De pigiste les week-ends à ses débuts, Gilles Bordonado est devenu journaliste, rédacteur en chef, directeur adjoint avant de devenir propriétaire de La Revue en juillet 2004. Ayant grandi à Mascouche, il a 52 ans et compte près de 30 ans de journalisme. Tout ceci fait qu'il connaît la région comme sa poche et toutes les histoires et les petites histoires du coin.

Il aime parler d'actualité et de politique. Et oui il est progressiste et souverainiste (et il s'assume et l'assume), ce qui ne l'empêche pas d'être critique envers ce mouvement. Il prône le GBS (Gros bon sens), pas le GPS, bien qu'il en aurait bien d'un à l'occasion de ses prédictions pas très bonnes en temps d'élections ou de séries éliminatoires de hockey.

Réputé pour avoir une opinion sur tout, cela fait 20 ans qu'il signe une chronique dans La Revue. Très critique, il juge signer une super chronique sur 10, « surtout quand il est fâché ». C'est d'ailleurs celles-ci qui génèrent le plus d'intérêt. Il lui arrive ainsi quelques fois d'en mettre un peu plus que le client en demande. Mais finalement vous semblez aimer ça. Donc vous l'encouragez... Il en va de même quand vous lui écrivez. Alors à vos claviers !

Qui est OATS?

Mardi 29 mars 2011

Par Gilles Bordonado

Dessiner des graffitis n'est pas un art, car il est synonyme de vandalisme.
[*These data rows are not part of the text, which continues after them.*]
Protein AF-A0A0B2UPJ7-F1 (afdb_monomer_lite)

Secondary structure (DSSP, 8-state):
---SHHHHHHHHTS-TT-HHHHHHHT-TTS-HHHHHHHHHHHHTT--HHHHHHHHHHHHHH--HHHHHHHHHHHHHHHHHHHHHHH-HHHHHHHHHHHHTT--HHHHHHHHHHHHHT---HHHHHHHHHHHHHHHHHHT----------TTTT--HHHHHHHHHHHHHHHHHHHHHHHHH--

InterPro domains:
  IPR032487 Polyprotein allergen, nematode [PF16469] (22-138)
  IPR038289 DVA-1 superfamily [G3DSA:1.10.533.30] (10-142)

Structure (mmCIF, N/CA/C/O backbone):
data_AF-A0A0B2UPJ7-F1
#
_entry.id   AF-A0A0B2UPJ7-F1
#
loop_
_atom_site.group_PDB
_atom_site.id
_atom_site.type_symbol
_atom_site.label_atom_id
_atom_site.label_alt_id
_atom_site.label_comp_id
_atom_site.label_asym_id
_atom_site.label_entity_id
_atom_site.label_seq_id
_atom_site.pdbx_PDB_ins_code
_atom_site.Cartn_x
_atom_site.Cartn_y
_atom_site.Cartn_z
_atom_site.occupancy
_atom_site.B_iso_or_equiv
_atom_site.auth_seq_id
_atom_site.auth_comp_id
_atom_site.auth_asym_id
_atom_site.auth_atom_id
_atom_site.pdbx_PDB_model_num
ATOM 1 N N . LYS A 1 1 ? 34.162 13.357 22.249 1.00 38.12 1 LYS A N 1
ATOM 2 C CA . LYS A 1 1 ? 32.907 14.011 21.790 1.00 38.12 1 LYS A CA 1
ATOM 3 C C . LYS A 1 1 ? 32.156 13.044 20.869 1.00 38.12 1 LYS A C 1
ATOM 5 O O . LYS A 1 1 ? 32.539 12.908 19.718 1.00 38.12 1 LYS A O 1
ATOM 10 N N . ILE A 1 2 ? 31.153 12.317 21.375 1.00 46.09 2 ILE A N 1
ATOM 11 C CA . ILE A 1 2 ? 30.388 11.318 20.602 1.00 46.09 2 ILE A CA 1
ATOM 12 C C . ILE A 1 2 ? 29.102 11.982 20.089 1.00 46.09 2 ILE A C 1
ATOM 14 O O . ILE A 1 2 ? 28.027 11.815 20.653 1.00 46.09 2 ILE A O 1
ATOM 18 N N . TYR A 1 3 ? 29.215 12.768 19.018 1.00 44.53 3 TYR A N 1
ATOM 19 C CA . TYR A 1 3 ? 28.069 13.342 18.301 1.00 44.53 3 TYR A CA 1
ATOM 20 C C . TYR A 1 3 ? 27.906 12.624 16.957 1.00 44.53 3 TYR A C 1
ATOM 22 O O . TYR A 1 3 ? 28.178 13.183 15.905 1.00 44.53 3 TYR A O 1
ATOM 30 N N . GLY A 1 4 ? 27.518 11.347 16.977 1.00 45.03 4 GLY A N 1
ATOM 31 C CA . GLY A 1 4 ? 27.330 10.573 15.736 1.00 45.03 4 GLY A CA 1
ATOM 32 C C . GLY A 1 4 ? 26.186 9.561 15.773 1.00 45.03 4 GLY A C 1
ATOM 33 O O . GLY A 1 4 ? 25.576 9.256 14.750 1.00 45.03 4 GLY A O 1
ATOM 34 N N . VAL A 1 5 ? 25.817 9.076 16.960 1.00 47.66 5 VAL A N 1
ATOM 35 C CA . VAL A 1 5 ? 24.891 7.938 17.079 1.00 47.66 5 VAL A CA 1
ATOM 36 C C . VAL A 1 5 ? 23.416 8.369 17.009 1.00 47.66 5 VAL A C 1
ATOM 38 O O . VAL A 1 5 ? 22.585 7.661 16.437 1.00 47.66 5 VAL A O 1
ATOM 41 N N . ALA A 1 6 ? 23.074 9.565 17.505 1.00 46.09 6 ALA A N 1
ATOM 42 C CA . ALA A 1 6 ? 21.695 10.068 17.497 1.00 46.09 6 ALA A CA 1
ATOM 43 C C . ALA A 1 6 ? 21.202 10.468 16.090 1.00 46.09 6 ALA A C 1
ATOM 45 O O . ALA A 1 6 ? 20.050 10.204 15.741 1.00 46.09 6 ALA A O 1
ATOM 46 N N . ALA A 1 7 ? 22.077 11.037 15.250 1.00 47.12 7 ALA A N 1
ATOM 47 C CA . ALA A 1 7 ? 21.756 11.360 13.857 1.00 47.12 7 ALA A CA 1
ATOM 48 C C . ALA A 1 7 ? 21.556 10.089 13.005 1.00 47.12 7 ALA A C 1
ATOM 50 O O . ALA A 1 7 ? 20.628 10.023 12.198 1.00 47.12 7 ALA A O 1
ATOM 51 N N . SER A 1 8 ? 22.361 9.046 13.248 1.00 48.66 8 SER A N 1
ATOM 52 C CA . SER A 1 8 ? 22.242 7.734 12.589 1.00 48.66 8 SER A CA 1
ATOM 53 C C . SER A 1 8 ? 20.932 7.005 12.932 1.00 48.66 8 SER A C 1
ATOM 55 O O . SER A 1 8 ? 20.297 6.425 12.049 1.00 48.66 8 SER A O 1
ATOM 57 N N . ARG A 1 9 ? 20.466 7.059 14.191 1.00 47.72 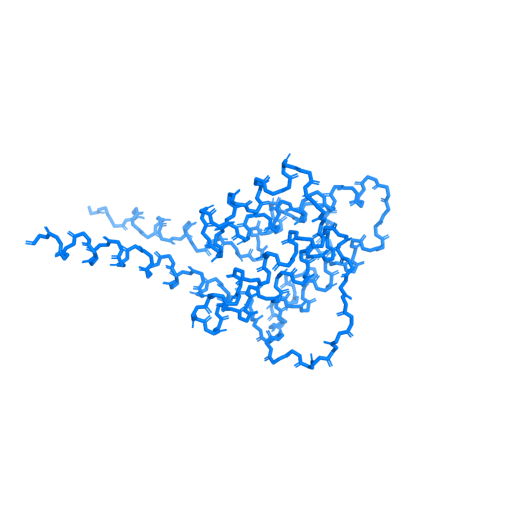9 ARG A N 1
ATOM 58 C CA . ARG A 1 9 ? 19.155 6.489 14.567 1.00 47.72 9 ARG A CA 1
ATOM 59 C C . ARG A 1 9 ? 17.975 7.265 13.964 1.00 47.72 9 ARG A C 1
ATOM 61 O O . ARG A 1 9 ? 16.984 6.640 13.601 1.00 47.72 9 ARG A O 1
ATOM 68 N N . ARG A 1 10 ? 18.079 8.593 13.797 1.00 45.38 10 ARG A N 1
ATOM 69 C CA . ARG A 1 10 ? 17.037 9.403 13.127 1.00 45.38 10 ARG A CA 1
ATOM 70 C C . ARG A 1 10 ? 16.942 9.135 11.617 1.00 45.38 10 ARG A C 1
ATOM 72 O O . ARG A 1 10 ? 15.828 9.128 11.102 1.00 45.38 10 ARG A O 1
ATOM 79 N N . ARG A 1 11 ? 18.059 8.856 10.924 1.00 46.12 11 ARG A N 1
ATOM 80 C CA . ARG A 1 11 ? 18.049 8.485 9.488 1.00 46.12 11 ARG A CA 1
ATOM 81 C C . ARG A 1 11 ? 17.360 7.144 9.221 1.00 46.12 11 ARG A C 1
ATOM 83 O O . ARG A 1 11 ? 16.525 7.074 8.332 1.00 46.12 11 ARG A O 1
ATOM 90 N N . ARG A 1 12 ? 17.601 6.124 10.052 1.00 46.44 12 ARG A N 1
ATOM 91 C CA . ARG A 1 12 ? 16.986 4.786 9.894 1.00 46.44 12 ARG A CA 1
ATOM 92 C C . ARG A 1 12 ? 15.458 4.763 10.030 1.00 46.44 12 ARG A C 1
ATOM 94 O O . ARG A 1 12 ? 14.803 3.848 9.556 1.00 46.44 12 ARG A O 1
ATOM 101 N N . HIS A 1 13 ? 14.867 5.771 10.670 1.00 43.81 13 HIS A N 1
ATOM 102 C CA . HIS A 1 13 ? 13.412 5.888 10.809 1.00 43.81 13 HIS A CA 1
ATOM 103 C C . HIS A 1 13 ? 12.774 6.746 9.691 1.00 43.81 13 HIS A C 1
ATOM 105 O O . HIS A 1 13 ? 11.549 6.880 9.628 1.00 43.81 13 HIS A O 1
ATOM 111 N N . HIS A 1 14 ? 13.590 7.339 8.809 1.00 46.06 14 HIS A N 1
ATOM 112 C CA . HIS A 1 14 ? 13.130 8.100 7.644 1.00 46.06 14 HIS A CA 1
ATOM 113 C C . HIS A 1 14 ? 12.740 7.200 6.457 1.00 46.06 14 HIS A C 1
ATOM 115 O O . HIS A 1 14 ? 12.057 7.675 5.556 1.00 46.06 14 HIS A O 1
ATOM 121 N N . GLU A 1 15 ? 13.139 5.924 6.484 1.00 55.03 15 GLU A N 1
ATOM 122 C CA . GLU A 1 15 ? 13.036 4.973 5.366 1.00 55.03 15 GLU A CA 1
ATOM 123 C C . GLU A 1 15 ? 11.734 4.165 5.343 1.00 55.03 15 GLU A C 1
ATOM 125 O O . GLU A 1 15 ? 11.333 3.686 4.288 1.00 55.03 15 GLU A O 1
ATOM 130 N N . ARG A 1 16 ? 11.031 4.016 6.474 1.00 58.91 16 ARG A N 1
ATOM 131 C CA . ARG A 1 16 ? 9.793 3.222 6.498 1.00 58.91 16 ARG A CA 1
ATOM 132 C C . ARG A 1 16 ? 8.725 3.922 5.651 1.00 58.91 16 ARG A C 1
ATOM 134 O O . ARG A 1 16 ? 8.414 5.086 5.902 1.00 58.91 16 ARG A O 1
ATOM 141 N N . TYR A 1 17 ? 8.182 3.199 4.672 1.00 66.06 17 TYR A N 1
ATOM 142 C CA . TYR A 1 17 ? 7.229 3.680 3.659 1.00 66.06 17 TYR A CA 1
ATOM 143 C C . TYR A 1 17 ? 7.783 4.625 2.585 1.00 66.06 17 TYR A C 1
ATOM 145 O O . TYR A 1 17 ? 6.996 5.196 1.825 1.00 66.06 17 TYR A O 1
ATOM 153 N N . SER A 1 18 ? 9.107 4.777 2.472 1.00 77.25 18 SER A N 1
ATOM 154 C CA . SER A 1 18 ? 9.686 5.374 1.266 1.00 77.25 18 SER A CA 1
ATOM 155 C C . SER A 1 18 ? 9.417 4.471 0.058 1.00 77.25 18 SER A C 1
ATOM 157 O O . SER A 1 18 ? 9.180 3.270 0.207 1.00 77.25 18 SER A O 1
ATOM 159 N N . LEU A 1 19 ? 9.462 5.039 -1.151 1.00 82.12 19 LEU A N 1
ATOM 160 C CA . LEU A 1 19 ? 9.389 4.236 -2.371 1.00 82.12 19 LEU A CA 1
ATOM 161 C C . LEU A 1 19 ? 10.452 3.127 -2.355 1.00 82.12 19 LEU A C 1
ATOM 163 O O . LEU A 1 19 ? 10.100 1.973 -2.564 1.00 82.12 19 LEU A O 1
ATOM 167 N N . ASP A 1 20 ? 11.701 3.455 -2.021 1.00 83.19 20 ASP A N 1
ATOM 168 C CA . ASP A 1 20 ? 12.808 2.492 -1.987 1.00 83.19 20 ASP A CA 1
ATOM 169 C C . ASP A 1 20 ? 12.538 1.326 -1.030 1.00 83.19 20 ASP A C 1
ATOM 171 O O . ASP A 1 20 ? 12.735 0.169 -1.390 1.00 83.19 20 ASP A O 1
ATOM 175 N N . TRP A 1 21 ? 11.963 1.601 0.142 1.00 83.06 21 TRP A N 1
ATOM 176 C CA . TRP A 1 21 ? 11.583 0.551 1.084 1.00 83.06 21 TRP A CA 1
ATOM 177 C C . TRP A 1 21 ? 10.508 -0.388 0.514 1.00 83.06 21 TRP A C 1
ATOM 179 O O . TRP A 1 21 ? 10.580 -1.603 0.710 1.00 83.06 21 TRP A O 1
ATOM 189 N N . TYR A 1 22 ? 9.532 0.140 -0.233 1.00 82.69 22 TYR A N 1
ATOM 190 C CA . TYR A 1 22 ? 8.550 -0.700 -0.928 1.00 82.69 22 TYR A CA 1
ATOM 191 C C . TYR A 1 22 ? 9.183 -1.503 -2.072 1.00 82.69 22 TYR A C 1
ATOM 193 O O . TYR A 1 22 ? 8.865 -2.684 -2.201 1.00 82.69 22 TYR A O 1
ATOM 201 N N . LEU A 1 23 ? 10.094 -0.907 -2.852 1.00 86.81 23 LEU A N 1
ATOM 202 C CA . LEU A 1 23 ? 10.833 -1.596 -3.920 1.00 86.81 23 LEU A CA 1
ATOM 203 C C . LEU A 1 23 ? 11.635 -2.784 -3.376 1.00 86.81 23 LEU A C 1
ATOM 205 O O . LEU A 1 23 ? 11.631 -3.864 -3.964 1.00 86.81 23 LEU A O 1
ATOM 209 N N . GLU A 1 24 ? 12.262 -2.612 -2.215 1.00 85.81 24 GLU A N 1
ATOM 210 C CA . GLU A 1 24 ? 13.080 -3.645 -1.583 1.00 85.81 24 GLU A CA 1
ATOM 211 C C . GLU A 1 24 ? 12.283 -4.730 -0.859 1.00 85.81 24 GLU A C 1
ATOM 213 O O . GLU A 1 24 ? 12.795 -5.837 -0.694 1.00 85.81 24 GLU A O 1
ATOM 218 N N . LYS A 1 25 ? 11.078 -4.443 -0.353 1.00 85.00 25 LYS A N 1
ATOM 219 C CA . LYS A 1 25 ? 10.335 -5.383 0.512 1.00 85.00 25 LYS A CA 1
ATOM 220 C C . LYS A 1 25 ? 9.106 -5.996 -0.140 1.00 85.00 25 LYS A C 1
ATOM 222 O O . LYS A 1 25 ? 8.863 -7.181 0.067 1.00 85.00 25 LYS A O 1
ATOM 227 N N . HIS A 1 26 ? 8.360 -5.201 -0.897 1.00 84.44 26 HIS A N 1
ATOM 228 C CA . HIS A 1 26 ? 6.985 -5.504 -1.304 1.00 84.44 26 HIS A CA 1
ATOM 229 C C . HIS A 1 26 ? 6.769 -5.466 -2.824 1.00 84.44 26 HIS A C 1
ATOM 231 O O . HIS A 1 26 ? 5.682 -5.783 -3.299 1.00 84.44 26 HIS A O 1
ATOM 237 N N . LEU A 1 27 ? 7.785 -5.065 -3.592 1.00 88.81 27 LEU A N 1
ATOM 238 C CA . LEU A 1 27 ? 7.750 -4.969 -5.054 1.00 88.81 27 LEU A CA 1
ATOM 239 C C . LEU A 1 27 ? 8.978 -5.642 -5.693 1.00 88.81 27 LEU A C 1
ATOM 241 O O . LEU A 1 27 ? 9.466 -5.210 -6.735 1.00 88.81 27 LEU A O 1
ATOM 245 N N . LYS A 1 28 ? 9.497 -6.713 -5.075 1.00 90.94 28 LYS A N 1
ATOM 246 C CA . LYS A 1 28 ? 10.655 -7.460 -5.603 1.00 90.94 28 LYS A CA 1
ATOM 247 C C . LYS A 1 28 ? 10.342 -8.216 -6.890 1.00 90.94 28 LYS A C 1
ATOM 249 O O . LYS A 1 28 ? 11.259 -8.567 -7.618 1.00 90.94 28 LYS A O 1
ATOM 254 N N . TRP A 1 29 ? 9.061 -8.496 -7.117 1.00 91.88 29 TRP A N 1
ATOM 255 C CA . TRP A 1 29 ? 8.553 -9.167 -8.309 1.00 91.88 29 TRP A CA 1
ATOM 256 C C . TRP A 1 29 ? 8.596 -8.279 -9.562 1.00 91.88 29 TRP A C 1
ATOM 258 O O . TRP A 1 29 ? 8.432 -8.799 -10.659 1.00 91.88 29 TRP A O 1
ATOM 268 N N . LEU A 1 30 ? 8.823 -6.970 -9.400 1.00 91.38 30 LEU A N 1
ATOM 269 C CA . LEU A 1 30 ? 9.043 -6.056 -10.514 1.00 91.38 30 LEU A CA 1
ATOM 270 C C . LEU A 1 30 ? 10.448 -6.230 -11.101 1.00 91.38 30 LEU A C 1
ATOM 272 O O . LEU A 1 30 ? 11.427 -6.437 -10.369 1.00 91.38 30 LEU A O 1
ATOM 276 N N . SER A 1 31 ? 10.539 -6.054 -12.413 1.00 92.62 31 SER A N 1
ATOM 277 C CA . SER A 1 31 ? 11.796 -5.876 -13.142 1.00 92.62 31 SER A CA 1
ATOM 278 C C . SER A 1 31 ? 12.514 -4.593 -12.717 1.00 92.62 31 SER A C 1
ATOM 280 O O . SER A 1 31 ? 11.925 -3.679 -12.128 1.00 92.62 31 SER A O 1
ATOM 282 N N . ASP A 1 32 ? 13.810 -4.500 -12.999 1.00 92.75 32 ASP A N 1
ATOM 283 C CA . ASP A 1 32 ? 14.578 -3.307 -12.640 1.00 92.75 32 ASP A CA 1
ATOM 284 C C . ASP A 1 32 ? 14.164 -2.091 -13.482 1.00 92.75 32 ASP A C 1
ATOM 286 O O . ASP A 1 32 ? 14.189 -0.960 -12.986 1.00 92.75 32 ASP A O 1
ATOM 290 N N . GLU A 1 33 ? 13.677 -2.313 -14.702 1.00 92.94 33 GLU A N 1
ATOM 291 C CA . GLU A 1 33 ? 13.053 -1.303 -15.555 1.00 92.94 33 GLU A CA 1
ATOM 292 C C . GLU A 1 33 ? 11.802 -0.705 -14.895 1.00 92.94 33 GLU A C 1
ATOM 294 O O . GLU A 1 33 ? 11.710 0.516 -14.750 1.00 92.94 33 GLU A O 1
ATOM 299 N N . GLU A 1 34 ? 10.878 -1.544 -14.417 1.00 92.50 34 GLU A N 1
ATOM 300 C CA . GLU A 1 34 ? 9.651 -1.110 -13.730 1.00 92.50 34 GLU A CA 1
ATOM 301 C C . GLU A 1 34 ? 9.963 -0.381 -12.413 1.00 92.50 34 GLU A C 1
ATOM 303 O O . GLU A 1 34 ? 9.375 0.661 -12.101 1.00 92.50 34 GLU A O 1
ATOM 308 N N . LYS A 1 35 ? 10.952 -0.862 -11.646 1.00 92.88 35 LYS A N 1
ATOM 309 C CA . LYS A 1 35 ? 11.417 -0.165 -10.432 1.00 92.88 35 LYS A CA 1
ATOM 310 C C . LYS A 1 35 ? 11.997 1.211 -10.759 1.00 92.88 35 LYS A C 1
ATOM 312 O O . LYS A 1 35 ? 11.752 2.173 -10.025 1.00 92.88 35 LYS A O 1
ATOM 317 N N . ASN A 1 36 ? 12.767 1.324 -11.840 1.00 93.44 36 ASN A N 1
ATOM 318 C CA . ASN A 1 36 ? 13.334 2.594 -12.287 1.00 93.44 36 ASN A CA 1
ATOM 319 C C . ASN A 1 36 ? 12.256 3.548 -12.812 1.00 93.44 36 ASN A C 1
ATOM 321 O O . ASN A 1 36 ? 12.349 4.752 -12.566 1.00 93.44 36 ASN A O 1
ATOM 325 N N . GLU A 1 37 ? 11.210 3.033 -13.459 1.00 94.00 37 GLU A N 1
ATOM 326 C CA . GLU A 1 37 ? 10.046 3.829 -13.854 1.00 94.00 37 GLU A CA 1
ATOM 327 C C . GLU A 1 37 ? 9.367 4.452 -12.626 1.00 94.00 37 GLU A C 1
ATOM 329 O O . GLU A 1 37 ? 9.148 5.662 -12.599 1.00 94.00 37 GLU A O 1
ATOM 334 N N . LEU A 1 38 ? 9.143 3.683 -11.553 1.00 92.50 38 LEU A N 1
ATOM 335 C CA . LEU A 1 38 ? 8.577 4.226 -10.310 1.00 92.50 38 LEU A CA 1
ATOM 336 C C . LEU A 1 38 ? 9.460 5.312 -9.681 1.00 92.50 38 LEU A C 1
ATOM 338 O O . LEU A 1 38 ? 8.949 6.310 -9.166 1.00 92.50 38 LEU A O 1
ATOM 342 N N . LYS A 1 39 ? 10.788 5.146 -9.723 1.00 92.06 39 LYS A N 1
ATOM 343 C CA . LYS A 1 39 ? 11.727 6.169 -9.235 1.00 92.06 39 LYS A CA 1
ATOM 344 C C . LYS A 1 39 ? 11.628 7.461 -10.047 1.00 92.06 39 LYS A C 1
ATOM 346 O O . LYS A 1 39 ? 11.630 8.537 -9.451 1.00 92.06 39 LYS A O 1
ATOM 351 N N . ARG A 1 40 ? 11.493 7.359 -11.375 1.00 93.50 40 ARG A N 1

Au cours des derniers mois, la MRC Les Moulins, et en particulier le Vieux-Terrebonne, a été prise d'assaut, voire attaquée, et les mots sont faibles, par des graffiteurs, des vandales qui n'ont aucun respect pour les biens publics et privés.

Ces quelques vandales, qui visiblement n'ont rien d'autre à faire de leurs soirs et de leurs nuits que de barbouiller les murs et les installations publiques de leurs infâmes dessins, forcent depuis des années les villes de Terrebonne et Mascouche, la Commission scolaire des Affluents, comme d'innombrables commerçants et résidants à dépenser, collectivement, des centaines de milliers de dollars pour effacer ces méfaits publics.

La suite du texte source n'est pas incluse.